■ **WHAT THE TASK REQUIRES**: Restate word for word the lines that begin the listing and end with the line holding "Streptococcus pneumoniae TIGR4".

[RECORDS TO PROCESS Boundary: Start]

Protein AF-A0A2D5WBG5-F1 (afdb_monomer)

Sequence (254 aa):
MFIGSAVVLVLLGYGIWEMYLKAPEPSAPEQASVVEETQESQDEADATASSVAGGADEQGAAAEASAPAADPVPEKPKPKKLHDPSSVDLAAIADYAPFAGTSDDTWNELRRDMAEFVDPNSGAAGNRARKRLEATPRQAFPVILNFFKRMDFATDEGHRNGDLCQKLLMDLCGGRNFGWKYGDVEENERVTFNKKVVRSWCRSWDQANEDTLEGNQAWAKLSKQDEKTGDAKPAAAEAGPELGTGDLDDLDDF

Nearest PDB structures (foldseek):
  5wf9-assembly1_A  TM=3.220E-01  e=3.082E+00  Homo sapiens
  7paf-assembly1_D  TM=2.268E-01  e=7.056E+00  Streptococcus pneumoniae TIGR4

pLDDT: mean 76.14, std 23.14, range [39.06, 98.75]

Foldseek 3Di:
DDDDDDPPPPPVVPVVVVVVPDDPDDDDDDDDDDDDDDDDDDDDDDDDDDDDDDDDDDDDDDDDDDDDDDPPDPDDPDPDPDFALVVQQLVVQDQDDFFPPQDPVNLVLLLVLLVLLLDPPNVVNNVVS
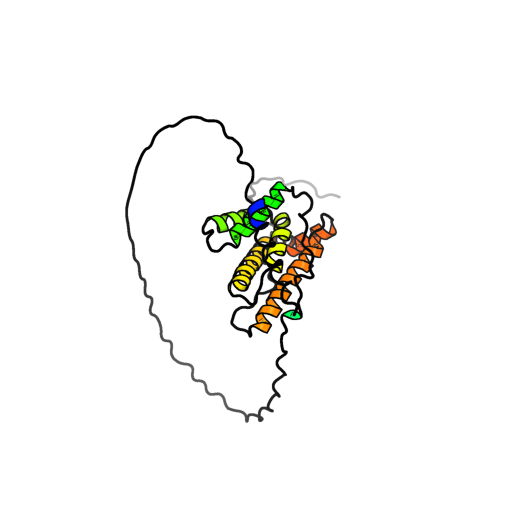LVVCLVPVLRSLSSLLNVLSPADCLDPSSLVSNVSSQVSLCSSQVNDHPDADDPPDDSSVRSNSSSVRSVVSSVLCVQQRDPDPRNVVSSCNRSVVVVVVPPPPPPPPDPDDDDDDDDDDDDDDD

Secondary structure (DSSP, 8-state):
----SSSSSSSSSSHHHHTTS-PPP-----------------------------------------PPPPP----PPPPPPPP-GGGS-STTSPPPPPPTT--HHHHHHHHHHHHHHH-TT-THHHHHHHHHHHHSHHHHHHHHHHHHTT--TTSHHHHHHHHHHHHHHHHHTTT-------TTS-HHHHHHHHHHHHHHHHHHHHHHSSSSHHHHHHHHHHTTHHHHTT------------------------

Radius of gyration: 31.2 Å; Cα contacts (8 Å, |Δi|>4): 166; chains: 1; bounding box: 92×92×86 Å

Solvent-accessible surface area (backbone atoms only — not comparable to full-atom values): 16666 Å² total; per-residue (Å²): 144,87,85,87,87,82,77,76,77,72,66,68,70,68,61,61,67,65,65,77,73,65,72,84,79,79,86,72,81,92,81,82,90,81,83,91,87,88,82,90,85,83,91,78,91,87,87,82,90,81,88,82,87,85,79,89,84,80,90,82,93,76,92,76,83,85,72,88,78,76,79,79,75,79,76,73,80,73,80,78,79,83,53,56,46,77,79,60,67,49,78,78,55,77,78,62,65,76,32,84,91,58,48,72,66,59,50,51,49,47,49,49,27,52,54,37,40,64,38,88,83,38,59,76,54,11,58,50,24,47,54,56,42,58,74,40,41,75,59,30,44,40,51,53,51,50,55,51,52,71,48,52,50,87,40,73,65,27,38,52,46,41,50,52,47,52,50,50,52,15,64,54,15,70,64,51,76,84,72,80,66,60,90,91,52,57,67,43,49,26,32,35,50,43,48,50,33,51,52,49,54,50,57,55,41,73,50,27,61,47,97,42,75,65,12,50,50,41,35,33,63,53,32,40,56,66,62,70,70,68,73,66,65,76,73,74,78,76,84,72,85,90,79,82,83,91,78,82,89,83,78,94,82,138

Structure (mmCIF, N/CA/C/O backbone):
data_AF-A0A2D5WBG5-F1
#
_entry.id   AF-A0A2D5WBG5-F1
#
loop_
_atom_site.group_PDB
_atom_site.id
_atom_site.type_symbol
_atom_site.label_atom_id
_atom_site.label_alt_id
_atom_site.label_comp_id
_atom_site.label_asym_id
_atom_site.label_entity_id
_atom_site.label_seq_id
_atom_site.pdbx_PDB_ins_code
_atom_site.Cartn_x
_atom_site.Cartn_y
_atom_site.Cartn_z
_atom_site.occupancy
_atom_site.B_iso_or_equiv
_atom_site.auth_seq_id
_atom_site.auth_comp_id
_atom_site.auth_asym_id
_atom_site.auth_atom_id
_atom_site.pdbx_PDB_model_num
ATOM 1 N N . MET A 1 1 ? 7.940 -42.399 -27.519 1.00 44.66 1 MET A N 1
ATOM 2 C CA . MET A 1 1 ? 6.727 -41.707 -27.997 1.00 44.66 1 MET A CA 1
ATOM 3 C C . MET A 1 1 ? 5.857 -41.434 -26.774 1.00 44.66 1 MET A C 1
ATOM 5 O O . MET A 1 1 ? 5.109 -42.305 -26.372 1.00 44.66 1 MET A O 1
ATOM 9 N N . PHE A 1 2 ? 6.053 -40.290 -26.114 1.00 39.81 2 PHE A N 1
ATOM 10 C CA . PHE A 1 2 ? 5.237 -39.837 -24.980 1.00 39.81 2 PHE A CA 1
ATOM 11 C C . PHE A 1 2 ? 5.102 -38.318 -25.096 1.00 39.81 2 PHE A C 1
ATOM 13 O O . PHE A 1 2 ? 5.933 -37.563 -24.604 1.00 39.81 2 PHE A O 1
ATOM 20 N N . ILE A 1 3 ? 4.094 -37.892 -25.852 1.00 50.09 3 ILE A N 1
ATOM 21 C CA . ILE A 1 3 ? 3.619 -36.511 -25.916 1.00 50.09 3 ILE A CA 1
ATOM 22 C C . ILE A 1 3 ? 2.246 -36.558 -25.260 1.00 50.09 3 ILE A C 1
ATOM 24 O O . ILE A 1 3 ? 1.367 -37.250 -25.764 1.00 50.09 3 ILE A O 1
ATOM 28 N N . GLY A 1 4 ? 2.066 -35.867 -24.138 1.00 48.78 4 GLY A N 1
ATOM 29 C CA . GLY A 1 4 ? 0.736 -35.714 -23.553 1.00 48.78 4 GLY A CA 1
ATOM 30 C C . GLY A 1 4 ? 0.733 -35.649 -22.038 1.00 48.78 4 GLY A C 1
ATOM 31 O O . GLY A 1 4 ? 0.216 -36.557 -21.407 1.00 48.78 4 GLY A O 1
ATOM 32 N N . SER A 1 5 ? 1.297 -34.589 -21.451 1.00 52.38 5 SER A N 1
ATOM 33 C CA . SER A 1 5 ? 0.969 -34.221 -20.065 1.00 52.38 5 SER A CA 1
ATOM 34 C C . SER A 1 5 ? 1.399 -32.789 -19.716 1.00 52.38 5 SER A C 1
ATOM 36 O O . SER A 1 5 ? 2.074 -32.572 -18.717 1.00 52.38 5 SER A O 1
ATOM 38 N N . ALA A 1 6 ? 1.065 -31.799 -20.553 1.00 50.41 6 ALA A N 1
ATOM 39 C CA . ALA A 1 6 ? 1.411 -30.395 -20.270 1.00 50.41 6 ALA A CA 1
ATOM 40 C C . ALA A 1 6 ? 0.302 -29.368 -20.573 1.00 50.41 6 ALA A C 1
ATOM 42 O O . ALA A 1 6 ? 0.518 -28.179 -20.386 1.00 50.41 6 ALA A O 1
ATOM 43 N N . VAL A 1 7 ? -0.896 -29.790 -21.002 1.00 51.44 7 VAL A N 1
ATOM 44 C CA . VAL A 1 7 ? -1.956 -28.853 -21.448 1.00 51.44 7 VAL A CA 1
ATOM 45 C C . VAL A 1 7 ? -3.126 -28.730 -20.453 1.00 51.44 7 VAL A C 1
ATOM 47 O O . VAL A 1 7 ? -3.999 -27.891 -20.622 1.00 51.44 7 VAL A O 1
ATOM 50 N N . VAL A 1 8 ? -3.144 -29.493 -19.353 1.00 49.38 8 VAL A N 1
ATOM 51 C CA . VAL A 1 8 ? -4.309 -29.526 -18.437 1.00 49.38 8 VAL A CA 1
ATOM 52 C C . VAL A 1 8 ? -4.210 -28.536 -17.259 1.00 49.38 8 VAL A C 1
ATOM 54 O O . VAL A 1 8 ? -5.210 -28.262 -16.607 1.00 49.38 8 VAL A O 1
ATOM 57 N N . LEU A 1 9 ? -3.053 -27.911 -17.008 1.00 48.50 9 LEU A N 1
ATOM 58 C CA . LEU A 1 9 ? -2.870 -27.023 -15.843 1.00 48.50 9 LEU A CA 1
ATOM 59 C C . LEU A 1 9 ? -3.143 -25.529 -16.090 1.00 48.50 9 LEU A C 1
ATOM 61 O O . LEU A 1 9 ? -3.118 -24.754 -15.141 1.00 48.50 9 LEU A O 1
ATOM 65 N N . VAL A 1 10 ? -3.460 -25.115 -17.321 1.00 48.84 10 VAL A N 1
ATOM 66 C CA . VAL A 1 10 ? -3.742 -23.696 -17.635 1.00 48.84 10 VAL A CA 1
ATOM 67 C C . VAL A 1 10 ? -5.241 -23.358 -17.561 1.00 48.84 10 VAL A C 1
ATOM 69 O O . VAL A 1 10 ? -5.602 -22.197 -17.411 1.00 48.84 10 VAL A O 1
ATOM 72 N N . LEU A 1 11 ? -6.139 -24.351 -17.561 1.00 46.44 11 LEU A N 1
ATOM 73 C CA . LEU A 1 11 ? -7.594 -24.110 -17.556 1.00 46.44 11 LEU A CA 1
ATOM 74 C C . LEU A 1 11 ? -8.253 -24.117 -16.165 1.00 46.44 11 LEU A C 1
ATOM 76 O O . LEU A 1 11 ? -9.411 -23.731 -16.048 1.00 46.44 11 LEU A O 1
ATOM 80 N N . LEU A 1 12 ? -7.534 -24.483 -15.098 1.00 46.97 12 LEU A N 1
ATOM 81 C CA . LEU A 1 12 ? -8.076 -24.458 -13.728 1.00 46.97 12 LEU A CA 1
ATOM 82 C C . LEU A 1 12 ? -7.879 -23.114 -13.002 1.00 46.97 12 LEU A C 1
ATOM 84 O O . LEU A 1 12 ? -8.534 -22.874 -11.993 1.00 46.97 12 LEU A O 1
ATOM 88 N N . GLY A 1 13 ? -7.034 -22.216 -13.522 1.00 42.06 13 GLY A N 1
ATOM 89 C CA . GLY A 1 13 ? -6.793 -20.897 -12.919 1.00 42.06 13 GLY A CA 1
ATOM 90 C C . GLY A 1 13 ? -7.813 -19.819 -13.305 1.00 42.06 13 GLY A C 1
ATOM 91 O O . GLY A 1 13 ? -8.028 -18.888 -12.539 1.00 42.06 13 GLY A O 1
ATOM 92 N N . TYR A 1 14 ? -8.473 -19.950 -14.461 1.00 45.81 14 TYR A N 1
ATOM 93 C CA . TYR A 1 14 ? -9.395 -18.922 -14.972 1.00 45.81 14 TYR A CA 1
ATOM 94 C C . TYR A 1 14 ? -10.855 -19.118 -14.524 1.00 45.81 14 TYR A C 1
ATOM 96 O O . TYR A 1 14 ? -11.629 -18.168 -14.516 1.00 45.81 14 TYR A O 1
ATOM 104 N N . GLY A 1 15 ? -11.242 -20.329 -14.107 1.00 40.41 15 GLY A N 1
ATOM 105 C CA . GLY A 1 15 ? -12.626 -20.639 -13.715 1.00 40.41 15 GLY A CA 1
ATOM 106 C C . GLY A 1 15 ? -12.998 -20.281 -12.271 1.00 40.41 15 GLY A C 1
ATOM 107 O O . GLY A 1 15 ? -14.179 -20.220 -11.944 1.00 40.41 15 GLY A O 1
ATOM 108 N N . ILE A 1 16 ? -12.017 -20.033 -11.397 1.00 49.62 16 ILE A N 1
ATOM 109 C CA . ILE A 1 16 ? -12.270 -19.740 -9.973 1.00 49.62 16 ILE A CA 1
ATOM 110 C C . ILE A 1 16 ? -12.528 -18.241 -9.737 1.00 49.62 16 ILE A C 1
ATOM 112 O O . ILE A 1 16 ? -13.134 -17.874 -8.732 1.00 49.62 16 ILE A O 1
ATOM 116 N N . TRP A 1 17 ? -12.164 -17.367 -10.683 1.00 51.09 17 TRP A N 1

[RECORDS TO PROCESS Boundary: End]

■ **RESPONSE AREA**:
Protein AF-A0A2D5WBG5-F1 (afdb_monomer)

Sequence (254 aa):
MFIGSAVVLVLLGYGIWEMYLKAPEPSAPEQASVVEETQESQDEADATASSVAGGADEQGAAAEASAPAADPVPEKPKPKKLHDPSSVDLAAIADYAPFAGTSDDTWNELRRDMAEFVDPNSGAAGNRARKRLEATPRQAFPVILNFFKRMDFATDEGHRNGDLCQKLLMDLCGGRNFGWKYGDVEENERVTFNKKVVRSWCRSWDQANEDTLEGNQAWAKLSKQDEKTGDAKPAAAEAGPELGTGDLDDLDDF

Nearest PDB structures (foldseek):
  5wf9-assembly1_A  TM=3.220E-01  e=3.082E+00  Homo sapiens
  7paf-assembly1_D  TM=2.268E-01  e=7.056E+00  Streptococcus pneumoniae TIGR4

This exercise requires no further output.